¿Acaso fue él quien envió a alguien a recoger a Estrella?
Pensando en estos últimos seis meses, él había pasado casi dos tercios de su tiempo en la villa.
Decir que ella tuviera algo que ver con Marcelo no era imposible.
La respiración de Alonso se aceleró cada vez más:
—¡Averigua de inmediato a dónde llevó ese inglés a Estrella! Además…
Al llegar a este punto, el rostro de Alonso se volvió gélido.
—Olvídalo, tú investiga primero.
Diego asintió:
—Sí.
Diego se retiró.
Quedándose solo, Alonso marcó directamente el número de Marcelo.
Pronto, Marcelo contestó.
La voz grave del hombre se escuchó:
—¿Qué pasa?
Solo dos palabras, frías y distantes.
Al escuchar ese tono de Marcelo, la furia de Alonso se disparó de golpe.

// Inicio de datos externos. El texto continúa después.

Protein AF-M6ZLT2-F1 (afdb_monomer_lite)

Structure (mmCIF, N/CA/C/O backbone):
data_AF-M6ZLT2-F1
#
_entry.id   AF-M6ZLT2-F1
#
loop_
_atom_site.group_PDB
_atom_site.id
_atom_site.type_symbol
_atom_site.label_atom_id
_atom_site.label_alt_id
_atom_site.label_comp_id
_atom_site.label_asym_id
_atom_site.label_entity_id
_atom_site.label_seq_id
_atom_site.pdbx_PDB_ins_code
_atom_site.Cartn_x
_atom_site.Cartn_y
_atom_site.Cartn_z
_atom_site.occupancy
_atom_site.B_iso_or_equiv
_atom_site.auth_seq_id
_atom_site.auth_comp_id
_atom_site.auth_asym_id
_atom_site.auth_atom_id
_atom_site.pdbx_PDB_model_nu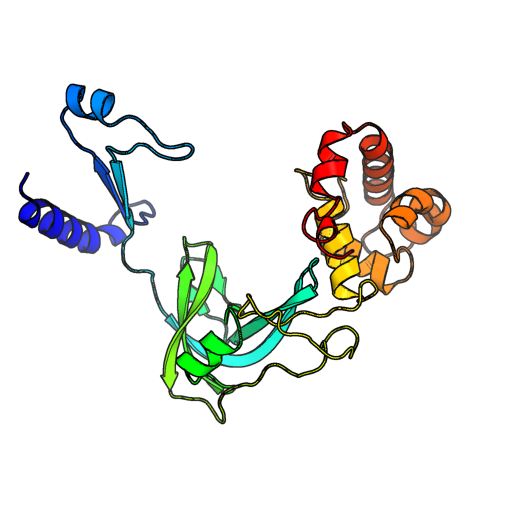m
ATOM 1 N N . MET A 1 1 ? 22.558 25.502 -27.120 1.00 62.25 1 MET A N 1
ATOM 2 C CA . MET A 1 1 ? 22.984 24.082 -27.083 1.00 62.25 1 MET A CA 1
ATOM 3 C C . MET A 1 1 ? 22.090 23.308 -28.041 1.00 62.25 1 MET A C 1
ATOM 5 O O . MET A 1 1 ? 20.887 23.511 -27.971 1.00 62.25 1 MET A O 1
ATOM 9 N N . SER A 1 2 ? 22.636 22.499 -28.952 1.00 77.94 2 SER A N 1
ATOM 10 C CA . SER A 1 2 ? 21.820 21.604 -29.790 1.00 77.94 2 SER A CA 1
ATOM 11 C C . SER A 1 2 ? 21.302 20.422 -28.961 1.00 77.94 2 SER A C 1
ATOM 13 O O . SER A 1 2 ? 21.935 20.048 -27.970 1.00 77.94 2 SER A O 1
ATOM 15 N N . GLY A 1 3 ? 20.191 19.798 -29.374 1.00 76.00 3 GLY A N 1
ATOM 16 C CA . GLY A 1 3 ? 19.656 18.600 -28.705 1.00 76.00 3 GLY A CA 1
ATOM 17 C C . GLY A 1 3 ? 20.675 17.455 -28.616 1.00 76.00 3 GLY A C 1
ATOM 18 O O . GLY A 1 3 ? 20.788 16.801 -27.585 1.00 76.00 3 GLY A O 1
ATOM 19 N N . SER A 1 4 ? 21.517 17.301 -29.643 1.00 79.62 4 SER A N 1
ATOM 20 C CA . SER A 1 4 ? 22.615 16.326 -29.668 1.00 79.62 4 SER A CA 1
ATOM 21 C C . SER A 1 4 ? 23.680 16.562 -28.589 1.00 79.62 4 SER A C 1
ATOM 23 O O . SER A 1 4 ? 24.163 15.606 -27.985 1.00 79.62 4 SER A O 1
ATOM 25 N N . LYS A 1 5 ? 24.020 17.825 -28.288 1.00 85.69 5 LYS A N 1
ATOM 26 C CA . LYS A 1 5 ? 24.951 18.155 -27.194 1.00 85.69 5 LYS A CA 1
ATOM 27 C C . LYS A 1 5 ? 24.350 17.829 -25.829 1.00 85.69 5 LYS A C 1
ATOM 29 O O . LYS A 1 5 ? 25.065 17.317 -24.980 1.00 85.69 5 LYS A O 1
ATOM 34 N N . ILE A 1 6 ? 23.052 18.079 -25.636 1.00 84.75 6 ILE A N 1
ATOM 35 C CA . ILE A 1 6 ? 22.351 17.741 -24.387 1.00 84.75 6 ILE A CA 1
ATOM 36 C C . ILE A 1 6 ? 22.399 16.226 -24.149 1.00 84.75 6 ILE A C 1
ATOM 38 O O . ILE A 1 6 ? 22.804 15.796 -23.073 1.00 84.75 6 ILE A O 1
ATOM 42 N N . ALA A 1 7 ? 22.067 15.421 -25.163 1.00 84.75 7 ALA A N 1
ATOM 43 C CA . ALA A 1 7 ? 22.106 13.961 -25.064 1.00 84.75 7 ALA A CA 1
ATOM 44 C C . ALA A 1 7 ? 23.506 13.431 -24.704 1.00 84.75 7 ALA A C 1
ATOM 46 O O . ALA A 1 7 ? 23.638 12.559 -23.845 1.00 84.75 7 ALA A O 1
ATOM 47 N N . LYS A 1 8 ? 24.560 13.999 -25.304 1.00 88.12 8 LYS A N 1
ATOM 48 C CA . LYS A 1 8 ? 25.944 13.621 -24.994 1.00 88.12 8 LYS A CA 1
ATOM 49 C C . LYS A 1 8 ? 26.320 13.946 -23.544 1.00 88.12 8 LYS A C 1
ATOM 51 O O . LYS A 1 8 ? 26.835 13.079 -22.845 1.00 88.12 8 LYS A O 1
ATOM 56 N N . THR A 1 9 ? 26.001 15.153 -23.073 1.00 87.25 9 THR A N 1
ATOM 57 C CA . THR A 1 9 ? 26.261 15.565 -21.684 1.00 87.25 9 THR A CA 1
ATOM 58 C C . THR A 1 9 ? 25.528 14.676 -20.680 1.00 87.25 9 THR A C 1
ATOM 60 O O . THR A 1 9 ? 26.101 14.316 -19.656 1.00 87.25 9 THR A O 1
ATOM 63 N N . ILE A 1 10 ? 24.292 14.267 -20.983 1.00 88.25 10 ILE A N 1
ATOM 64 C CA . ILE A 1 10 ? 23.534 13.321 -20.151 1.00 88.25 10 ILE A CA 1
ATOM 65 C C . ILE A 1 10 ? 24.280 11.985 -20.025 1.00 88.25 10 ILE A C 1
ATOM 67 O O . ILE A 1 10 ? 24.413 11.463 -18.919 1.00 88.25 10 ILE A O 1
ATOM 71 N N . GLN A 1 11 ? 24.787 11.435 -21.132 1.00 85.94 11 GLN A N 1
ATOM 72 C CA . GLN A 1 11 ? 25.527 10.169 -21.114 1.00 85.94 11 GLN A CA 1
ATOM 73 C C . GLN A 1 11 ? 26.854 10.269 -20.352 1.00 85.94 11 GLN A C 1
ATOM 75 O O . GLN A 1 11 ? 27.209 9.343 -19.624 1.00 85.94 11 GLN A O 1
ATOM 80 N N . GLU A 1 12 ? 27.583 11.376 -20.502 1.00 87.38 12 GLU A N 1
ATOM 81 C CA . GLU A 1 12 ? 28.830 11.630 -19.771 1.00 87.38 12 GLU A CA 1
ATOM 82 C C . GLU A 1 12 ? 28.577 11.709 -18.258 1.00 87.38 12 GLU A C 1
ATOM 84 O O . GLU A 1 12 ? 29.243 11.016 -17.488 1.00 87.38 12 GLU A O 1
ATOM 89 N N . PHE A 1 13 ? 27.551 12.455 -17.838 1.00 87.44 13 PHE A N 1
ATOM 90 C CA . PHE A 1 13 ? 27.155 12.543 -16.430 1.00 87.44 13 PHE A CA 1
ATOM 91 C C . PHE A 1 13 ? 26.689 11.202 -15.859 1.00 87.44 13 PHE A C 1
ATOM 93 O O . PHE A 1 13 ? 27.044 10.866 -14.731 1.00 87.44 13 PHE A O 1
ATOM 100 N N . LYS A 1 14 ? 25.945 10.401 -16.634 1.00 83.62 14 LYS A N 1
ATOM 101 C CA . LYS A 1 14 ? 25.489 9.073 -16.195 1.00 83.62 14 LYS A CA 1
ATOM 102 C C . LYS A 1 14 ? 26.663 8.172 -15.790 1.00 83.62 14 LYS A C 1
ATOM 104 O O . LYS A 1 14 ? 26.543 7.442 -14.814 1.00 83.62 14 LYS A O 1
ATOM 109 N N . LYS A 1 15 ? 27.800 8.250 -16.495 1.00 84.62 15 LYS A N 1
ATOM 110 C CA . LYS A 1 15 ? 29.018 7.476 -16.176 1.00 84.62 15 LYS A CA 1
ATOM 111 C C . LYS A 1 15 ? 29.727 7.961 -14.911 1.00 84.62 15 LYS A C 1
ATOM 113 O O . LYS A 1 15 ? 30.386 7.173 -14.247 1.00 84.62 15 LYS A O 1
ATOM 118 N N . GLN A 1 16 ? 29.614 9.248 -14.598 1.00 85.06 16 GLN A N 1
ATOM 119 C CA . GLN A 1 16 ? 30.263 9.859 -13.436 1.00 85.06 16 GLN A CA 1
ATOM 120 C C . GLN A 1 16 ? 29.390 9.821 -12.180 1.00 85.06 16 GLN A C 1
ATOM 122 O O . GLN A 1 16 ? 29.902 10.082 -11.094 1.00 85.06 16 GLN A O 1
ATOM 127 N N . LYS A 1 17 ? 28.095 9.490 -12.293 1.00 80.12 17 LYS A N 1
ATOM 128 C CA . LYS A 1 17 ? 27.145 9.589 -11.174 1.00 80.12 17 LYS A CA 1
ATOM 129 C C . LYS A 1 17 ? 27.613 8.832 -9.927 1.00 80.12 17 LYS A C 1
ATOM 131 O O . LYS A 1 17 ? 27.482 9.349 -8.828 1.00 80.12 17 LYS A O 1
ATOM 136 N N . ASP A 1 18 ? 28.194 7.645 -10.111 1.00 74.69 18 ASP A N 1
ATOM 137 C CA . ASP A 1 18 ? 28.618 6.774 -9.007 1.00 74.69 18 ASP A CA 1
ATOM 138 C C . ASP A 1 18 ? 29.941 7.232 -8.371 1.00 74.69 18 ASP A C 1
ATOM 140 O O . ASP A 1 18 ? 30.314 6.751 -7.307 1.00 74.69 18 ASP A O 1
ATOM 144 N N . SER A 1 19 ? 30.643 8.181 -9.003 1.00 82.50 19 SER A N 1
ATOM 145 C CA . SER A 1 19 ? 31.844 8.824 -8.450 1.00 82.50 19 SER A CA 1
ATOM 146 C C . SER A 1 19 ? 31.535 10.079 -7.630 1.00 82.50 19 SER A C 1
ATOM 148 O O . SER A 1 19 ? 32.423 10.627 -6.977 1.00 82.50 19 SER A O 1
ATOM 150 N N . LEU A 1 20 ? 30.288 10.556 -7.660 1.00 81.44 20 LEU A N 1
ATOM 151 C CA . LEU A 1 20 ? 29.868 11.693 -6.854 1.00 81.44 20 LEU A CA 1
ATOM 152 C C . LEU A 1 20 ? 29.756 11.256 -5.391 1.00 81.44 20 LEU A C 1
ATOM 154 O O . LEU A 1 20 ? 29.185 10.215 -5.083 1.00 81.44 20 LEU A O 1
ATOM 158 N N . GLY A 1 21 ? 30.237 12.088 -4.466 1.00 83.31 21 GLY A N 1
ATOM 159 C CA . GLY A 1 21 ? 30.100 11.859 -3.020 1.00 83.31 21 GLY A CA 1
ATOM 160 C C . GLY A 1 21 ? 28.669 12.014 -2.485 1.00 83.31 21 GLY A C 1
ATOM 161 O O . GLY A 1 21 ? 28.487 12.223 -1.289 1.00 83.31 21 GLY A O 1
ATOM 162 N N . PHE A 1 22 ? 27.660 11.992 -3.359 1.00 78.06 22 PHE A N 1
ATOM 163 C CA . PHE A 1 22 ? 26.251 12.177 -3.032 1.00 78.06 22 PHE A CA 1
ATOM 164 C C . PHE A 1 22 ? 25.346 11.452 -4.047 1.00 78.06 22 PHE A C 1
ATOM 166 O O . PHE A 1 22 ? 25.687 11.366 -5.231 1.00 78.06 22 PHE A O 1
ATOM 173 N N . PRO A 1 23 ? 24.174 10.947 -3.616 1.00 68.12 23 PRO A N 1
ATOM 174 C CA . PRO A 1 23 ? 23.225 10.287 -4.506 1.00 68.12 23 PRO A CA 1
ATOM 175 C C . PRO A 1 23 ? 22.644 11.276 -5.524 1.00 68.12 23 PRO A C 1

Antes consideraba ese carácter de Marcelo simplemente como aburrido y frío.
Ahora parecía que era pura hostilidad hacia él…
—¿Estás en la empresa? Voy a buscarte.
Marcelo replicó:
—¿Tienes tiempo de buscarme ahora?
Alonso preguntó:
—¿Qué quieres decir?
Qué significaba eso de «tienes tiempo»… En ese tono había un claro sabor a sarcasmo e indirectas.

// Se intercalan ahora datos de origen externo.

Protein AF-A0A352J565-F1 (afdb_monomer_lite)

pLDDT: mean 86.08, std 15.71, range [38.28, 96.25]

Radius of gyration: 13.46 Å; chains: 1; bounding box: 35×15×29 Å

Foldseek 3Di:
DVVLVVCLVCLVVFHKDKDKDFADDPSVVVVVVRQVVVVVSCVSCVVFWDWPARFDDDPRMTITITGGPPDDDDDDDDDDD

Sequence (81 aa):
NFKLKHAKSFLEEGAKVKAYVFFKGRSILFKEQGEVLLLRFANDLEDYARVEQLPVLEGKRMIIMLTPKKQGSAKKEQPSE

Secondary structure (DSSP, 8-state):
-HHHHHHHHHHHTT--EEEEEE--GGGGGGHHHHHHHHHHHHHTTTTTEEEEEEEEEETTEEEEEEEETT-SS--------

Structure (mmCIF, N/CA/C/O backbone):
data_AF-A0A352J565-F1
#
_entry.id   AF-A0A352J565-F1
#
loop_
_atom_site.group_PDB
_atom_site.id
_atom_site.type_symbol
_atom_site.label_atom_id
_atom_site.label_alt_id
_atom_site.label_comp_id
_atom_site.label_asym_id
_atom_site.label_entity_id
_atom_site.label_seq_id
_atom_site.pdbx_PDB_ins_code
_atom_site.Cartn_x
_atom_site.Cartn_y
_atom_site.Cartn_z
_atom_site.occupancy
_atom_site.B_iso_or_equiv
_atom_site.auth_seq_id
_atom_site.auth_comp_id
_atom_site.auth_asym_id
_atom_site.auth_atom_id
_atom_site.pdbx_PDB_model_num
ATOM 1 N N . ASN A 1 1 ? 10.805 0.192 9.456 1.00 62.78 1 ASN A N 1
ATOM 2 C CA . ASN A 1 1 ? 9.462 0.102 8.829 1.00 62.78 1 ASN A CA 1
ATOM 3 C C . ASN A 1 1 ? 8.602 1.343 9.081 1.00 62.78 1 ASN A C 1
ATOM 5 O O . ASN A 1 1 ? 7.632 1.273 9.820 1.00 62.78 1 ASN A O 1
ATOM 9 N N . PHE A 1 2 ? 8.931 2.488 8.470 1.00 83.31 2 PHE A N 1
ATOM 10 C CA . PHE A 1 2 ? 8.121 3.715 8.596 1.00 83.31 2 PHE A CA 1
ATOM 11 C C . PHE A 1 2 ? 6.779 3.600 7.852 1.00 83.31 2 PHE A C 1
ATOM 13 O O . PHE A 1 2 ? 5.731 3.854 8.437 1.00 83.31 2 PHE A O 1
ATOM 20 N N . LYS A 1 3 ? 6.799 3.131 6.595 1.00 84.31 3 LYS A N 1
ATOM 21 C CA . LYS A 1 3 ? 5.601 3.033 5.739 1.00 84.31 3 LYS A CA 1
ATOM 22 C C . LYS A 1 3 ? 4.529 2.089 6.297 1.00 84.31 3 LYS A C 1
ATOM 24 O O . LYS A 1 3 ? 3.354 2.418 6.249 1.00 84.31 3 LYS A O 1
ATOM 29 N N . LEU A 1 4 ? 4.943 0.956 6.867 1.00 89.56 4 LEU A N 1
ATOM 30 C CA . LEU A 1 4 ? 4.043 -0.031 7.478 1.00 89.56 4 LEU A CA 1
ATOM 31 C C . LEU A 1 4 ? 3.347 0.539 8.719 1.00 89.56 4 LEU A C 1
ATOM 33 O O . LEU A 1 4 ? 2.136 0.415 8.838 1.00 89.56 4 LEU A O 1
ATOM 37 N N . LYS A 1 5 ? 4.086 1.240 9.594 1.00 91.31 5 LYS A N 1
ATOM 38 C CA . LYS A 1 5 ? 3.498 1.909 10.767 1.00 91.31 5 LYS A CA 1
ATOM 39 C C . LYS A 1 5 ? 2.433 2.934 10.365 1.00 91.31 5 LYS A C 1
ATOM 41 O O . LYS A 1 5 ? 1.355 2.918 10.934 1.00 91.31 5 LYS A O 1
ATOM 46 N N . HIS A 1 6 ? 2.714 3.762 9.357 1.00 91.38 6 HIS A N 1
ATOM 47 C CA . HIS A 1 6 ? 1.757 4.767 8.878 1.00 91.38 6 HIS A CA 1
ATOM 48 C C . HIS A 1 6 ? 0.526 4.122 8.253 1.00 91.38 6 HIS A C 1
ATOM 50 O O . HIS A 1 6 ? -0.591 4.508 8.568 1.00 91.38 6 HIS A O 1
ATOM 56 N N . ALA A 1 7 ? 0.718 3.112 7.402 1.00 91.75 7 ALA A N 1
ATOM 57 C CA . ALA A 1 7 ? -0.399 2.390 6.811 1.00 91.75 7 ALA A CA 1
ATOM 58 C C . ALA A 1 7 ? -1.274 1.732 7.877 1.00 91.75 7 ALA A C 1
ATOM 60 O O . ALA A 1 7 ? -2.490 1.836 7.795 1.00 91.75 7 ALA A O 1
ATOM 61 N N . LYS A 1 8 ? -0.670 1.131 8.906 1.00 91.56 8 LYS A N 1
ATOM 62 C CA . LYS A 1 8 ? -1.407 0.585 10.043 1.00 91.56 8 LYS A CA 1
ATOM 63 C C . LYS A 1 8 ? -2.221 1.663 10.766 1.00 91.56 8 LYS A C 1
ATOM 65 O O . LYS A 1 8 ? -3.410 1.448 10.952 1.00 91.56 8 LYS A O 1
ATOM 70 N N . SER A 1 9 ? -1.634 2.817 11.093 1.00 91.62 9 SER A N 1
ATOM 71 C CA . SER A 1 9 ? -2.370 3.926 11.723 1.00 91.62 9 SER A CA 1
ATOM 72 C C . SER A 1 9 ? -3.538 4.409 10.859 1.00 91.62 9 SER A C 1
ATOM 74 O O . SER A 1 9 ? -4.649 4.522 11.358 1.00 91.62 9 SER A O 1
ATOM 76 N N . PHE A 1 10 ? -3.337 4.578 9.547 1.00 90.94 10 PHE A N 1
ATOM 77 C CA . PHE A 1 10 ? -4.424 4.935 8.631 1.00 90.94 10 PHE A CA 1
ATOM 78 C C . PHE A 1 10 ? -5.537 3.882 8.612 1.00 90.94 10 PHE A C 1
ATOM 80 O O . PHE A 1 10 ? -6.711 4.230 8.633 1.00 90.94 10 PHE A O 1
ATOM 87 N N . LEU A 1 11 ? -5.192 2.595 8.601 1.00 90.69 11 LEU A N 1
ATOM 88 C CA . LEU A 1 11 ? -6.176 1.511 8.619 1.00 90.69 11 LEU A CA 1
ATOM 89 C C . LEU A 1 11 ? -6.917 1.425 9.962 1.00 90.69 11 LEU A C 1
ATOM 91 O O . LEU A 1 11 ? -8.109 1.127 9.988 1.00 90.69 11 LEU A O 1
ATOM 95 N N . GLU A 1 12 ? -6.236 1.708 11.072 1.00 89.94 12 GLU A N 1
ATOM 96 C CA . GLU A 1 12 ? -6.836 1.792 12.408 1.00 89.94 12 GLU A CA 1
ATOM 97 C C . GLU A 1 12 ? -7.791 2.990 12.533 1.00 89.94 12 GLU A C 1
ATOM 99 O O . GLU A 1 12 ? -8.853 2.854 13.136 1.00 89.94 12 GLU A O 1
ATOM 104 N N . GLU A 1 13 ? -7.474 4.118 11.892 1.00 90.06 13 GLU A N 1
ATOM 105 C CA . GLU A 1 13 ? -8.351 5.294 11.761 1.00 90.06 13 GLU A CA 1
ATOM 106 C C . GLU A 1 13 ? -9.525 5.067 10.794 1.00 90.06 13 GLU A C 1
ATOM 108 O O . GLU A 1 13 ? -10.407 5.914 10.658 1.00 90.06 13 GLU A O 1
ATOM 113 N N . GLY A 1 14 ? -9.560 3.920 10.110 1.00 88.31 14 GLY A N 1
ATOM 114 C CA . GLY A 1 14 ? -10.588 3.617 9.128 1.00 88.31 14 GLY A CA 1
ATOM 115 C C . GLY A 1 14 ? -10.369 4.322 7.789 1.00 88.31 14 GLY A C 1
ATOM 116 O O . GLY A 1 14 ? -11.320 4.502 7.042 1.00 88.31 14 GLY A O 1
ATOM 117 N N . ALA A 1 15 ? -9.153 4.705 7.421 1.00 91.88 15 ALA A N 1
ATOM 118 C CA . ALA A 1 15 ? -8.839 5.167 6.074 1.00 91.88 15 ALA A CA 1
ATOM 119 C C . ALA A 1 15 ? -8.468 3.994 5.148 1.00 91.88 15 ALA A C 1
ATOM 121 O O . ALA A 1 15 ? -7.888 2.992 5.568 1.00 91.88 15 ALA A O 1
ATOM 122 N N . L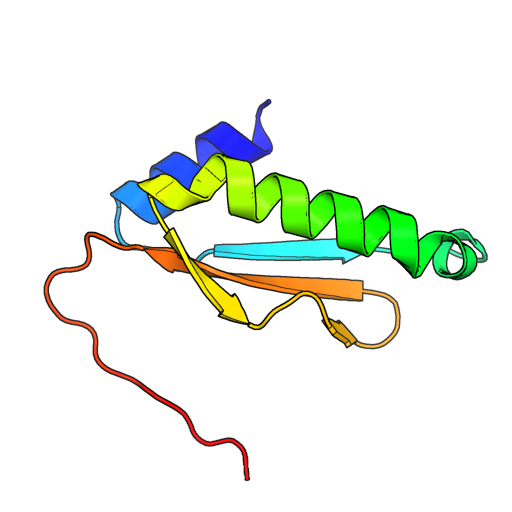YS A 1 16 ? -8.779 4.128 3.853 1.00 92.81 16 LYS A N 1
ATOM 123 C CA . LYS A 1 16 ? -8.252 3.227 2.817 1.00 92.81 16 LYS A CA 1
ATOM 124 C C . LYS A 1 16 ? -6.790 3.568 2.527 1.00 92.81 16 LYS A C 1
ATOM 126 O O . LYS A 1 16 ? -6.414 4.740 2.511 1.00 92.81 16 LYS A O 1
ATOM 131 N N . VAL A 1 17 ? -5.978 2.560 2.221 1.00 94.12 17 VAL A N 1
ATOM 132 C CA . VAL A 1 17 ? -4.564 2.739 1.873 1.00 94.12 17 VAL A CA 1
ATOM 133 C C . VAL A 1 17 ? -4.328 2.304 0.431 1.00 94.12 17 VAL A C 1
ATOM 135 O O . VAL A 1 17 ? -4.524 1.146 0.071 1.00 94.12 17 VAL A O 1
ATOM 138 N N . LYS A 1 18 ? -3.852 3.241 -0.393 1.00 95.00 18 LYS A N 1
ATOM 139 C CA . LYS A 1 18 ? -3.350 2.975 -1.745 1.00 95.00 18 LYS A CA 1
ATOM 140 C C . LYS A 1 18 ? -1.825 2.981 -1.713 1.00 95.00 18 LYS A C 1
ATOM 142 O O . LYS A 1 18 ? -1.215 4.034 -1.531 1.00 95.00 18 LYS A O 1
ATOM 147 N N . ALA A 1 19 ? -1.209 1.819 -1.900 1.00 95.00 19 ALA A N 1
ATOM 148 C CA . ALA A 1 19 ? 0.243 1.687 -1.973 1.00 95.00 19 ALA A CA 1
ATOM 149 C C . ALA A 1 19 ? 0.675 1.404 -3.413 1.00 95.00 19 ALA A C 1
ATOM 151 O O . ALA A 1 19 ? -0.049 0.765 -4.174 1.00 95.00 19 ALA A O 1
ATOM 152 N N . TYR A 1 20 ? 1.850 1.900 -3.803 1.00 95.44 20 TYR A N 1
ATOM 153 C CA . TYR A 1 20 ? 2.374 1.655 -5.140 1.00 95.44 20 TYR A CA 1
ATOM 154 C C . TYR A 1 20 ? 3.898 1.565 -5.188 1.00 95.44 20 TYR A C 1
ATOM 156 O O . TYR A 1 20 ? 4.613 2.213 -4.419 1.00 95.44 20 T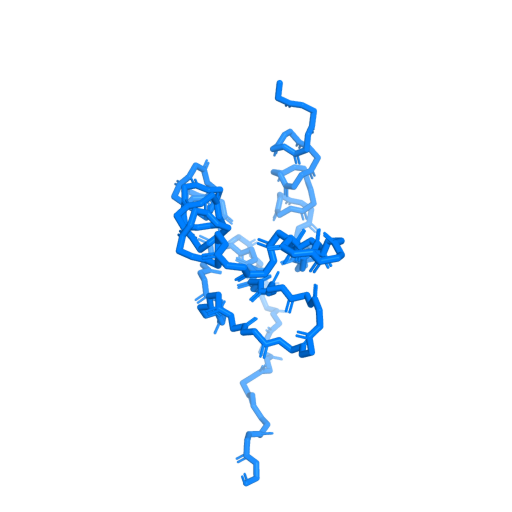YR A O 1
ATOM 164 N N . VAL A 1 21 ? 4.385 0.787 -6.150 1.00 94.94 21 VAL A N 1
ATOM 165 C CA . VAL A 1 21 ? 5.784 0.718 -6.571 1.00 94.94 21 VAL A CA 1
ATOM 166 C C . VAL A 1 21 ? 5.915 1.492 -7.873 1.00 94.94 21 VAL A C 1
ATOM 168 O O . VAL A 1 21 ? 5.163 1.265 -8.816 1.00 94.94 21 VAL A O 1
ATOM 171 N N . PHE A 1 22 ? 6.857 2.431 -7.932 1.00 94.94 22 PHE A N 1
ATOM 172 C CA . PHE A 1 22 ? 7.147 3.188 -9.147 1.00 94.94 22 PHE A CA 1
ATOM 173 C C . PHE A 1 22 ? 8.412 2.654 -9.811 1.00 94.94 22 PHE A C 1
ATOM 175 O O . PHE A 1 22 ? 9.498 2.729 -9.233 1.00 94.94 22 PHE A O 1
ATOM 182 N N . PHE A 1 23 ? 8.277 2.168 -11.041 1.00 94.81 23 PHE A N 1
ATOM 183 C CA . PHE A 1 23 ? 9.393 1.665 -11.827 1.00 94.81 23 PHE A CA 1
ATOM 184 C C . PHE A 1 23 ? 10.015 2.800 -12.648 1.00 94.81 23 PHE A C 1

¿Él, un Castañeda, también tiraba indirectas?
¿Por qué? ¿Por Estrella?
Alonso apretó con fuerza el celular.
Marcelo continuó:
—Tu cuñada cada tres días… no, cada dos o tres horas le da un ataque de depresión y ni siquiera puedes cuidar tu casa, ¿tienes tiempo de venir a buscarme?
Rara vez se escuchaba a Marcelo decir una frase tan larga.
¿Realmente había cambiado por Estrella?
Alonso, furioso, colgó el teléfono, se levantó, agarró su saco y salió de inmediato.
En el coche.
Alonso lo pensó un momento y finalmente decidió llamar a Daniel.
Daniel contestó:
—Alonso, ¿qué diablos quieres hacer?
¿Por qué no pensó antes que pelearse con su esposa en casa implicaría fastidiarlo a él todo el tiempo?
Alonso dijo:
Y si sospechaba, seguro era porque Mónica le había dicho algo.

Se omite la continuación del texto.